Each rule routes to one or more channels — Slack, Discord, email, or HTTP webhook — defined in the shared notification channels table. Per-rule cooldowns prevent floods.
Retention
Logs live in D1 until the retention worker deletes them. Default is 30 days. Configure under /admin/settings; the retention worker runs on a cron and prunes by ingested_at.
Manual cleanup
Team & RBAC
- Members: admins add or remove people who can sign in. Members start with no log access.
- Project access: deny-by-default. Grant a member access to a specific project; they see only that project's services, issues, and alerts.
- Roles:
adminmanages team + settings;membersees logs they have access to.
Same RBAC table (user_project_access) is shared with Pier — invite once, both products honor it.
Devices & sessions
Every sign-in mints a session with device metadata (browser, OS, IP prefix). Manage active sessions from Account → Devices. Sign out a device remotely; it will need to log in again.
Personal settings
- Timezone: per-user.
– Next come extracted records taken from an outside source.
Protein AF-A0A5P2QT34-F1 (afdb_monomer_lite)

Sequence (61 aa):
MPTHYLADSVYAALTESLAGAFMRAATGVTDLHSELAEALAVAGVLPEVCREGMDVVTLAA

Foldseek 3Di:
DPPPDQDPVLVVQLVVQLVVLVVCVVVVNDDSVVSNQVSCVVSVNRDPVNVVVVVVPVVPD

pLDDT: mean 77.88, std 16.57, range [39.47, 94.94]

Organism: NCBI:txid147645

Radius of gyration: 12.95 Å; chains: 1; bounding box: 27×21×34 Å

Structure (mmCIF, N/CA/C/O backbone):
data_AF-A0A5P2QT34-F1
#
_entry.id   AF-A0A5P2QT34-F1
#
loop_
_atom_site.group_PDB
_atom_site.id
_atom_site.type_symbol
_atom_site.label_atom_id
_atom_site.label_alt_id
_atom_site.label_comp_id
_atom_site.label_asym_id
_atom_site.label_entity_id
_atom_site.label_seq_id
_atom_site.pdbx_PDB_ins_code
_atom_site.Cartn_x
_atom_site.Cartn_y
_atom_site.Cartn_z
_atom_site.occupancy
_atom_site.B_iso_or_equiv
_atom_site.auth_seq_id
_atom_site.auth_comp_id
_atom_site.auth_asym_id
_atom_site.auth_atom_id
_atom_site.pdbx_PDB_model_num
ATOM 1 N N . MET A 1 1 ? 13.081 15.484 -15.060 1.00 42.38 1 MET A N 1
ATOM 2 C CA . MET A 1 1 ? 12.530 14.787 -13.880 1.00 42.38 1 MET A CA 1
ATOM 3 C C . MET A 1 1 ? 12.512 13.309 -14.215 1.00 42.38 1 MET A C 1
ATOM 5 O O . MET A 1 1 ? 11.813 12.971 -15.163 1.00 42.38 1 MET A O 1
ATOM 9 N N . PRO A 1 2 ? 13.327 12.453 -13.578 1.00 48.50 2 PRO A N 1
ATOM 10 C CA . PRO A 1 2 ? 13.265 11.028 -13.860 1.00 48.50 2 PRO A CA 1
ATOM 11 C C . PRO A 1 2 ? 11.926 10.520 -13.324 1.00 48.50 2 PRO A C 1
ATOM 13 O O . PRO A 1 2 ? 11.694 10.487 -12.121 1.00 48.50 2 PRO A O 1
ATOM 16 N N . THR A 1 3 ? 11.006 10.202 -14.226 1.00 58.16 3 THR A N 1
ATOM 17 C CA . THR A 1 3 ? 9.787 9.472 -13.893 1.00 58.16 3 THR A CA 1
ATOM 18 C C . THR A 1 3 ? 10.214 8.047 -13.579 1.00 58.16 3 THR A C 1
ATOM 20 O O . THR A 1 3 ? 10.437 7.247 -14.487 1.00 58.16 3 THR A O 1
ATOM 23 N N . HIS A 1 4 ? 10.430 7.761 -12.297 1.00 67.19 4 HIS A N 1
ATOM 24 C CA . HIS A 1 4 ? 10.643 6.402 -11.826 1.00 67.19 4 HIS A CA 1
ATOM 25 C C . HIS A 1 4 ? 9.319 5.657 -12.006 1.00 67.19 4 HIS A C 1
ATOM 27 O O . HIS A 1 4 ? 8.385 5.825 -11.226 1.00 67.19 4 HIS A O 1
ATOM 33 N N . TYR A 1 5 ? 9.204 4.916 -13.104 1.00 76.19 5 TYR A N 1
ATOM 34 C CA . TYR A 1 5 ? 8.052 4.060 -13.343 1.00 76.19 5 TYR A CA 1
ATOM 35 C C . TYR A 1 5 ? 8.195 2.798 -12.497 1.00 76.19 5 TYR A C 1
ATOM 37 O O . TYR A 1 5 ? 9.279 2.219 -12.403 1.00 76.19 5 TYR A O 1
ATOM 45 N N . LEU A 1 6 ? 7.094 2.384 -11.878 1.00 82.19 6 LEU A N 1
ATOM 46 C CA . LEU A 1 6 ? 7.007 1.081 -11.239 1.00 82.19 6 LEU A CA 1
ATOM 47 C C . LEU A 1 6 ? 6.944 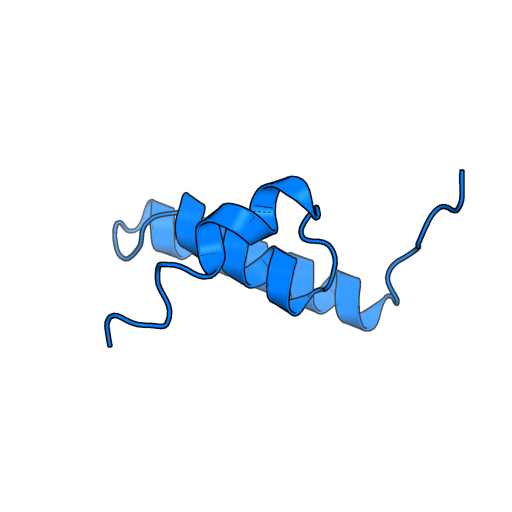-0.006 -12.308 1.00 82.19 6 LEU A C 1
ATOM 49 O O . LEU A 1 6 ? 6.312 0.173 -13.346 1.00 82.19 6 LEU A O 1
ATOM 53 N N . ALA A 1 7 ? 7.569 -1.148 -12.033 1.00 88.6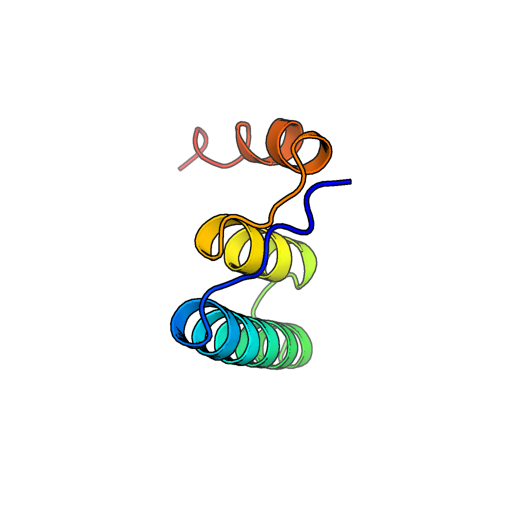9 7 ALA A N 1
ATOM 54 C CA . ALA A 1 7 ? 7.295 -2.351 -12.804 1.00 88.69 7 ALA A CA 1
ATOM 55 C C . ALA A 1 7 ? 5.826 -2.760 -12.604 1.00 88.69 7 ALA A C 1
ATOM 57 O O . ALA A 1 7 ? 5.312 -2.659 -11.488 1.00 88.69 7 ALA A O 1
ATOM 58 N N . ASP A 1 8 ? 5.172 -3.270 -13.649 1.00 89.31 8 ASP A N 1
ATOM 59 C CA . ASP A 1 8 ? 3.749 -3.650 -13.611 1.00 89.31 8 ASP A CA 1
ATOM 60 C C . ASP A 1 8 ? 3.411 -4.604 -12.459 1.00 89.31 8 ASP A C 1
ATOM 62 O O . ASP A 1 8 ? 2.366 -4.472 -11.827 1.00 89.31 8 ASP A O 1
ATOM 66 N N . SER A 1 9 ? 4.313 -5.533 -12.135 1.00 89.88 9 SER A N 1
ATOM 67 C CA . SER A 1 9 ? 4.145 -6.453 -11.005 1.00 89.88 9 SER A CA 1
ATOM 68 C C . SER A 1 9 ? 4.114 -5.732 -9.656 1.00 89.88 9 SER A C 1
ATOM 70 O O . SER A 1 9 ? 3.296 -6.063 -8.800 1.00 89.88 9 SER A O 1
ATOM 72 N N . VAL A 1 10 ? 4.968 -4.722 -9.473 1.00 89.94 10 VAL A N 1
ATOM 73 C CA . VAL A 1 10 ? 5.006 -3.895 -8.258 1.00 89.94 10 VAL A CA 1
ATOM 74 C C . VAL A 1 10 ? 3.772 -3.001 -8.194 1.00 89.94 10 VAL A C 1
ATOM 76 O O . VAL A 1 10 ? 3.173 -2.857 -7.133 1.00 89.94 10 VAL A O 1
ATOM 79 N N . TYR A 1 11 ? 3.343 -2.448 -9.329 1.00 89.50 11 TYR A N 1
ATOM 80 C CA . TYR A 1 11 ? 2.130 -1.637 -9.410 1.00 89.50 11 TYR A CA 1
ATOM 81 C C . TYR A 1 11 ? 0.861 -2.442 -9.083 1.00 89.50 11 TYR A C 1
ATOM 83 O O . TYR A 1 11 ? 0.007 -1.974 -8.325 1.00 89.50 11 TYR A O 1
ATOM 91 N N . ALA A 1 12 ? 0.750 -3.668 -9.601 1.00 93.25 12 ALA A N 1
ATOM 92 C CA . ALA A 1 12 ? -0.357 -4.570 -9.294 1.00 93.25 12 ALA A CA 1
ATOM 93 C C . ALA A 1 12 ? -0.394 -4.931 -7.800 1.00 93.25 12 ALA A C 1
ATOM 95 O O . ALA A 1 12 ? -1.433 -4.771 -7.159 1.00 93.25 12 ALA A O 1
ATOM 96 N N . ALA A 1 13 ? 0.752 -5.322 -7.229 1.00 91.81 13 ALA A N 1
ATOM 97 C CA . ALA A 1 13 ? 0.865 -5.653 -5.808 1.00 91.81 13 ALA A CA 1
ATOM 98 C C . ALA A 1 13 ? 0.559 -4.451 -4.894 1.00 91.81 13 ALA A C 1
ATOM 100 O O . ALA A 1 13 ? -0.113 -4.597 -3.869 1.00 91.81 13 ALA A O 1
ATOM 101 N N . LEU A 1 14 ? 1.003 -3.249 -5.282 1.00 92.75 14 LEU A N 1
ATOM 102 C CA . LEU A 1 14 ? 0.685 -2.012 -4.571 1.00 92.75 14 LEU A CA 1
ATOM 103 C C . LEU A 1 14 ? -0.822 -1.738 -4.601 1.00 92.75 14 LEU A C 1
ATOM 105 O O . LEU A 1 14 ? -1.409 -1.440 -3.567 1.00 92.75 14 LEU A O 1
ATOM 109 N N . THR A 1 15 ? -1.462 -1.872 -5.763 1.00 94.38 15 THR A N 1
ATOM 110 C CA . THR A 1 15 ? -2.907 -1.630 -5.910 1.00 94.38 15 THR A CA 1
ATOM 111 C C . THR A 1 15 ? -3.727 -2.576 -5.031 1.00 94.38 15 THR A C 1
ATOM 113 O O . THR A 1 15 ? -4.662 -2.139 -4.358 1.00 94.38 15 THR A O 1
ATOM 116 N N . GLU A 1 16 ? -3.349 -3.854 -4.984 1.00 94.94 16 GLU A N 1
ATOM 117 C CA . GLU A 1 16 ? -3.983 -4.847 -4.113 1.00 94.94 16 GLU A CA 1
ATOM 118 C C . GLU A 1 16 ? -3.779 -4.517 -2.627 1.00 94.94 16 GLU A C 1
ATOM 120 O O . GLU A 1 16 ? -4.737 -4.519 -1.850 1.00 94.94 16 GLU A O 1
ATOM 125 N N . SER A 1 17 ? -2.555 -4.145 -2.242 1.00 92.06 17 SER A N 1
ATOM 126 C CA . SER A 1 17 ? -2.231 -3.752 -0.864 1.00 92.06 17 SER A CA 1
ATOM 127 C C . SER A 1 17 ? -3.024 -2.523 -0.415 1.00 92.06 17 SER A C 1
ATOM 129 O O . SER A 1 17 ? -3.597 -2.526 0.675 1.00 92.06 17 SER A O 1
ATOM 131 N N . LEU A 1 18 ? -3.129 -1.503 -1.272 1.00 92.56 18 LEU A N 1
ATOM 132 C CA . LEU A 1 18 ? -3.915 -0.298 -1.003 1.00 92.56 18 LEU A CA 1
ATOM 133 C C . LEU A 1 18 ? -5.403 -0.628 -0.845 1.00 92.56 18 LEU A C 1
ATOM 135 O O . LEU A 1 18 ? -6.034 -0.176 0.110 1.00 92.56 18 LEU A O 1
ATOM 139 N N . ALA A 1 19 ? -5.968 -1.447 -1.735 1.00 93.50 19 ALA A N 1
ATOM 140 C CA . ALA A 1 19 ? -7.360 -1.878 -1.621 1.00 93.50 19 ALA A CA 1
ATOM 141 C C . ALA A 1 19 ? -7.616 -2.625 -0.298 1.00 93.50 19 ALA A C 1
ATOM 143 O O . ALA A 1 19 ? -8.611 -2.360 0.383 1.00 93.50 19 ALA A O 1
ATOM 144 N N . GLY A 1 20 ? -6.692 -3.505 0.101 1.00 90.94 20 GLY A N 1
ATOM 145 C CA . GLY A 1 20 ? -6.733 -4.197 1.389 1.00 90.94 20 GLY A CA 1
ATOM 146 C C . GLY A 1 20 ? -6.696 -3.240 2.583 1.00 90.94 20 GLY A C 1
ATOM 147 O O . GLY A 1 20 ? -7.524 -3.369 3.486 1.00 90.94 20 GLY A O 1
ATOM 148 N N . ALA A 1 21 ? -5.796 -2.254 2.562 1.00 90.50 21 ALA A N 1
ATOM 149 C CA . ALA A 1 21 ? -5.675 -1.229 3.599 1.00 90.50 21 ALA A CA 1
ATOM 150 C C . ALA A 1 21 ? -6.979 -0.436 3.787 1.00 90.50 21 ALA A C 1
ATOM 152 O O . ALA A 1 21 ? -7.474 -0.307 4.909 1.00 90.50 21 ALA A O 1
ATOM 153 N N . PHE A 1 22 ? -7.591 0.032 2.692 1.00 90.62 22 PHE A N 1
ATOM 154 C CA . PHE A 1 22 ? -8.868 0.750 2.753 1.00 90.62 22 PHE A CA 1
ATOM 155 C C . PHE A 1 22 ? -9.998 -0.112 3.320 1.00 90.62 22 PHE A C 1
ATOM 157 O O . PHE A 1 22 ? -10.786 0.375 4.131 1.00 90.62 22 PHE A O 1
ATOM 164 N N . MET A 1 23 ? -10.076 -1.389 2.934 1.00 92.44 23 MET A N 1
ATOM 165 C CA . MET A 1 23 ? -11.082 -2.301 3.485 1.00 92.44 23 MET A CA 1
ATOM 166 C C . MET A 1 23 ? -10.877 -2.537 4.985 1.00 92.44 23 MET A C 1
ATOM 168 O O . MET A 1 23 ? -11.840 -2.433 5.746 1.00 92.44 23 MET A O 1
ATOM 172 N N . ARG A 1 24 ? -9.639 -2.795 5.431 1.00 87.75 24 ARG A N 1
ATOM 173 C CA . ARG A 1 24 ? -9.325 -3.009 6.856 1.00 87.75 24 ARG A CA 1
ATOM 174 C C . ARG A 1 24 ? -9.655 -1.781 7.702 1.00 87.75 24 ARG A C 1
ATOM 176 O O . ARG A 1 24 ? -10.327 -1.915 8.731 1.00 87.75 24 ARG A O 1
ATOM 183 N N . ALA A 1 25 ? -9.277 -0.597 7.226 1.00 88.94 25 ALA A N 1
ATOM 184 C CA . ALA A 1 25 ? -9.599 0.665 7.880 1.00 88.94 25 ALA A CA 1
ATOM 185 C C . ALA A 1 25 ? -11.111 0.923 7.944 1.00 88.94 25 ALA A C 1
ATOM 187 O O . ALA A 1 25 ? -11.628 1.314 8.989 1.00 88.94 25 ALA A O 1
ATOM 188 N N . ALA A 1 26 ? -11.847 0.643 6.863 1.00 87.94 26 ALA A N 1
ATOM 189 C CA . ALA A 1 26 ? -13.305 0.781 6.842 1.00 87.94 26 ALA A CA 1
ATOM 190 C C . ALA A 1 26 ? -14.001 -0.152 7.849 1.00 87.94 26 ALA A C 1
ATOM 192 O O . ALA A 1 26 ? -15.055 0.188 8.383 1.00 87.94 26 ALA A O 1
ATOM 193 N N . THR A 1 27 ? -13.401 -1.309 8.140 1.00 89.62 27 THR A N 1
ATOM 194 C CA . THR A 1 27 ? -13.883 -2.246 9.166 1.00 89.62 27 THR A CA 1
ATOM 195 C C . THR A 1 27 ? -13.393 -1.933 10.585 1.00 89.62 27 THR A C 1
ATOM 197 O O . THR A 1 27 ? -13.717 -2.671 11.512 1.00 89.62 27 THR A O 1
ATOM 200 N N . GLY A 1 28 ? -12.633 -0.847 10.776 1.00 83.12 28 GLY A N 1
ATOM 201 C CA . GLY A 1 28 ? -12.125 -0.412 12.081 1.00 83.12 28 GLY A CA 1
ATOM 202 C C . GLY A 1 28 ? -11.051 -1.324 12.680 1.00 83.12 28 GLY A C 1
ATOM 203 O O . GLY A 1 28 ? -10.813 -1.267 13.884 1.00 83.12 28 GLY A O 1
ATOM 204 N N . VAL A 1 29 ? -10.429 -2.183 11.866 1.00 79.62 29 VAL A N 1
ATOM 205 C CA . VAL A 1 29 ? -9.430 -3.160 12.330 1.00 79.62 29 VAL A CA 1
ATOM 206 C C . VAL A 1 29 ? -8.064 -2.501 12.519 1.00 79.62 29 VAL A C 1
ATOM 208 O O . VAL A 1 29 ? -7.348 -2.843 13.457 1.00 79.62 29 VAL A O 1
ATOM 211 N N . THR A 1 30 ? -7.709 -1.550 11.654 1.00 82.88 30 THR A N 1
ATOM 212 C CA . THR A 1 30 ? -6.410 -0.868 11.667 1.00 82.88 30 THR A CA 1
ATOM 213 C C . THR A 1 30 ? -6.539 0.613 11.317 1.00 82.88 30 THR A C 1
ATOM 215 O O . THR A 1 30 ? -7.547 1.061 10.765 1.00 82.88 30 THR A O 1
ATOM 218 N N . ASP A 1 31 ? -5.512 1.388 11.670 1.00 88.75 31 ASP A N 1
ATOM 219 C CA . ASP A 1 31 ? -5.369 2.776 11.239 1.00 88.75 31 ASP A CA 1
ATOM 220 C C . ASP A 1 31 ? -4.945 2.839 9.763 1.00 88.75 31 ASP A C 1
ATOM 222 O O . ASP A 1 31 ? -3.927 2.271 9.363 1.00 88.75 31 ASP A O 1
ATOM 226 N N . LEU A 1 32 ? -5.717 3.573 8.957 1.00 87.69 32 LEU A N 1
ATOM 227 C CA . LEU A 1 32 ? -5.487 3.708 7.519 1.00 87.69 32 LEU A CA 1
ATOM 228 C C . LEU A 1 32 ? -4.126 4.330 7.208 1.00 87.69 32 LEU A C 1
ATOM 230 O O . LEU A 1 32 ? -3.481 3.944 6.236 1.00 87.69 32 LEU A O 1
ATOM 234 N N . HIS A 1 33 ? -3.702 5.314 8.000 1.00 86.38 33 HIS A N 1
ATOM 235 C CA . HIS A 1 33 ? -2.465 6.035 7.725 1.00 86.38 33 HIS A CA 1
ATOM 236 C C . HIS A 1 33 ? -1.252 5.099 7.812 1.00 86.38 33 HIS A C 1
ATOM 238 O O . HIS A 1 33 ? -0.409 5.093 6.913 1.00 86.38 33 HIS A O 1
ATOM 244 N N . SER A 1 34 ? -1.207 4.267 8.851 1.00 84.38 34 SER A N 1
ATOM 245 C CA . SER A 1 34 ? -0.146 3.275 9.058 1.00 84.38 34 SER A CA 1
ATOM 246 C C . SER A 1 34 ? -0.081 2.240 7.924 1.00 84.38 34 SER A C 1
ATOM 248 O O . SER A 1 34 ? 0.990 1.971 7.386 1.00 84.38 34 SER A O 1
ATOM 250 N N . GLU A 1 35 ? -1.234 1.733 7.491 1.00 87.75 35 GLU A N 1
ATOM 251 C CA . GLU A 1 35 ? -1.347 0.737 6.414 1.00 87.75 35 GLU A CA 1
ATOM 252 C C . GLU A 1 35 ? -0.929 1.288 5.041 1.00 87.75 35 GLU A C 1
ATOM 254 O O . GLU A 1 35 ? -0.275 0.609 4.246 1.00 87.75 35 GLU A O 1
ATOM 259 N N . LEU A 1 36 ? -1.281 2.546 4.751 1.00 88.38 36 LEU A N 1
ATOM 260 C CA . LEU A 1 36 ? -0.850 3.218 3.524 1.00 88.38 36 LEU A CA 1
ATOM 261 C C . LEU A 1 36 ? 0.662 3.457 3.524 1.00 88.38 36 LEU A C 1
ATOM 263 O O . LEU A 1 36 ? 1.310 3.250 2.497 1.00 88.38 36 LEU A O 1
ATOM 267 N N . ALA A 1 37 ? 1.229 3.877 4.658 1.00 86.69 37 ALA A N 1
ATOM 268 C CA . ALA A 1 37 ? 2.669 4.076 4.784 1.00 86.69 37 ALA A CA 1
ATOM 269 C C . ALA A 1 37 ? 3.438 2.769 4.537 1.00 86.69 37 ALA A C 1
ATOM 271 O O . ALA A 1 37 ? 4.396 2.761 3.762 1.00 86.69 37 ALA A O 1
ATOM 272 N N . GLU A 1 38 ? 2.974 1.658 5.113 1.00 85.81 38 GLU A N 1
ATOM 273 C CA . GLU A 1 38 ? 3.559 0.333 4.895 1.00 85.81 38 GLU A CA 1
ATOM 274 C C . GLU A 1 38 ? 3.480 -0.093 3.421 1.00 85.81 38 GLU A C 1
ATOM 276 O O . GLU A 1 38 ? 4.503 -0.431 2.821 1.00 85.81 38 GLU A O 1
ATOM 281 N N . ALA A 1 39 ? 2.301 -0.002 2.794 1.00 89.75 39 ALA A N 1
ATOM 282 C CA . ALA A 1 39 ? 2.120 -0.386 1.391 1.00 89.75 39 ALA A CA 1
ATOM 283 C C . ALA A 1 39 ? 3.032 0.414 0.439 1.00 89.75 39 ALA A C 1
ATOM 285 O O . ALA A 1 39 ? 3.636 -0.145 -0.482 1.00 89.75 39 ALA A O 1
ATOM 286 N N . LEU A 1 40 ? 3.177 1.721 0.678 1.00 88.69 40 LEU A N 1
ATOM 287 C CA . LEU A 1 40 ? 4.049 2.596 -0.111 1.00 88.69 40 LEU A CA 1
ATOM 288 C C . LEU A 1 40 ? 5.539 2.320 0.144 1.00 88.69 40 LEU A C 1
ATOM 290 O O . LEU A 1 40 ? 6.345 2.419 -0.787 1.00 88.69 40 LEU A O 1
ATOM 294 N N . ALA A 1 41 ? 5.915 1.963 1.375 1.00 87.00 41 ALA A N 1
ATOM 295 C CA . ALA A 1 41 ? 7.282 1.580 1.719 1.00 87.00 41 ALA A CA 1
ATOM 296 C C . ALA A 1 41 ? 7.682 0.261 1.045 1.00 87.00 41 ALA A C 1
ATOM 298 O O . ALA A 1 41 ? 8.737 0.199 0.413 1.00 87.00 41 ALA A O 1
ATOM 299 N N . VAL A 1 42 ? 6.813 -0.754 1.098 1.00 87.12 42 VAL A N 1
ATOM 300 C CA . VAL A 1 42 ? 7.027 -2.058 0.442 1.00 87.12 42 VAL A CA 1
ATOM 301 C C . VAL A 1 42 ? 7.166 -1.904 -1.074 1.00 87.12 42 VAL A C 1
ATOM 303 O O . VAL A 1 42 ? 8.027 -2.537 -1.683 1.00 87.12 42 VAL A O 1
ATOM 306 N N 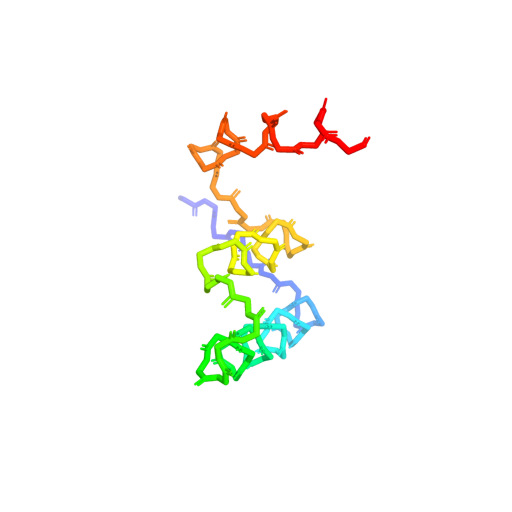. ALA A 1 43 ? 6.375 -1.022 -1.690 1.00 86.56 43 ALA A N 1
ATOM 307 C CA . ALA A 1 43 ? 6.478 -0.727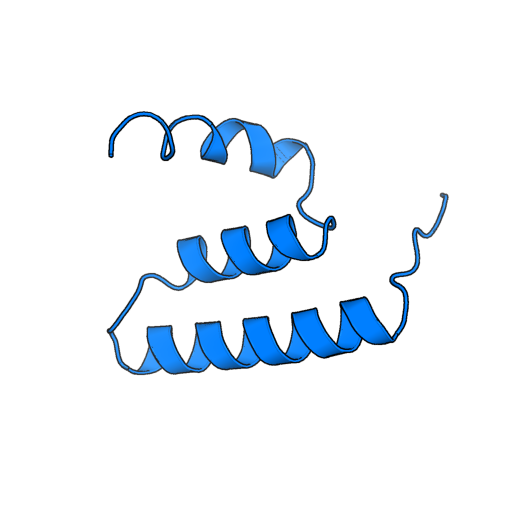 -3.119 1.00 86.56 43 ALA A CA 1
ATOM 308 C C . ALA A 1 43 ? 7.671 0.179 -3.491 1.00 86.56 43 ALA A C 1
ATOM 310 O O . ALA A 1 43 ? 7.874 0.463 -4.672 1.00 86.56 43 ALA A O 1
ATOM 311 N N . GLY A 1 44 ? 8.456 0.647 -2.513 1.00 84.62 44 GLY A N 1
ATOM 312 C CA . GLY A 1 44 ? 9.624 1.501 -2.744 1.00 84.62 44 GLY A CA 1
ATOM 313 C C . GLY A 1 44 ? 9.282 2.902 -3.259 1.00 84.62 44 GLY A C 1
ATOM 314 O O . GLY A 1 44 ? 10.129 3.553 -3.867 1.00 84.62 44 GLY A O 1
ATOM 315 N N . VAL A 1 45 ? 8.047 3.365 -3.040 1.00 86.12 45 VAL A N 1
ATOM 316 C CA . VAL A 1 45 ? 7.554 4.679 -3.500 1.00 86.12 45 VAL A CA 1
ATOM 317 C C . VAL A 1 45 ? 7.358 5.680 -2.371 1.00 86.12 45 VAL A C 1
ATOM 319 O O . VAL A 1 45 ? 6.977 6.821 -2.631 1.00 86.12 45 VAL A O 1
ATOM 322 N N . LEU A 1 46 ? 7.599 5.270 -1.123 1.00 79.69 46 LEU A N 1
ATOM 323 C CA . LEU A 1 46 ? 7.478 6.156 0.024 1.00 79.69 46 LEU A CA 1
ATOM 324 C C . LEU A 1 46 ? 8.455 7.338 -0.121 1.00 79.69 46 LEU A C 1
ATOM 326 O O . LEU A 1 46 ? 9.671 7.111 -0.182 1.00 79.69 46 LEU A O 1
ATOM 330 N N . PRO A 1 47 ? 7.953 8.588 -0.155 1.00 71.69 47 PRO A N 1
ATOM 331 C CA . PRO A 1 47 ? 8.804 9.764 -0.240 1.00 71.69 47 PRO A CA 1
ATOM 332 C C . PRO A 1 47 ? 9.794 9.822 0.925 1.00 71.69 47 PRO A C 1
ATOM 334 O O . PRO A 1 47 ? 9.445 9.500 2.058 1.00 71.69 47 PRO A O 1
ATOM 337 N N . GLU A 1 48 ? 11.008 10.304 0.659 1.00 71.56 48 GLU A N 1
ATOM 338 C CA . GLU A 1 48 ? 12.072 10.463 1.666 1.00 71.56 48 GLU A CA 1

Drives every timestamp display across the app.
- Default time window: when you open search, this is the default range.
Rate limits
Auth endpoints (/api/auth/*) are per-IP rate-limited to prevent OTP brute-forcing. Ingest endpoints rely on bearer-token validation and don't per-IP limit; instead the 32 MiB body cap and gzip-bomb guards constrain throughput.
Multi-tenancy
Beacon is multi-tenant from the ground up. Every row in every table carries a tenant_id and queries scope through a withTenant() wrapper that enforces it. Tenants get a wildcard subdomain (<slug>.beacon.repoless.com); Universal SSL on the proxied wildcard covers all of them.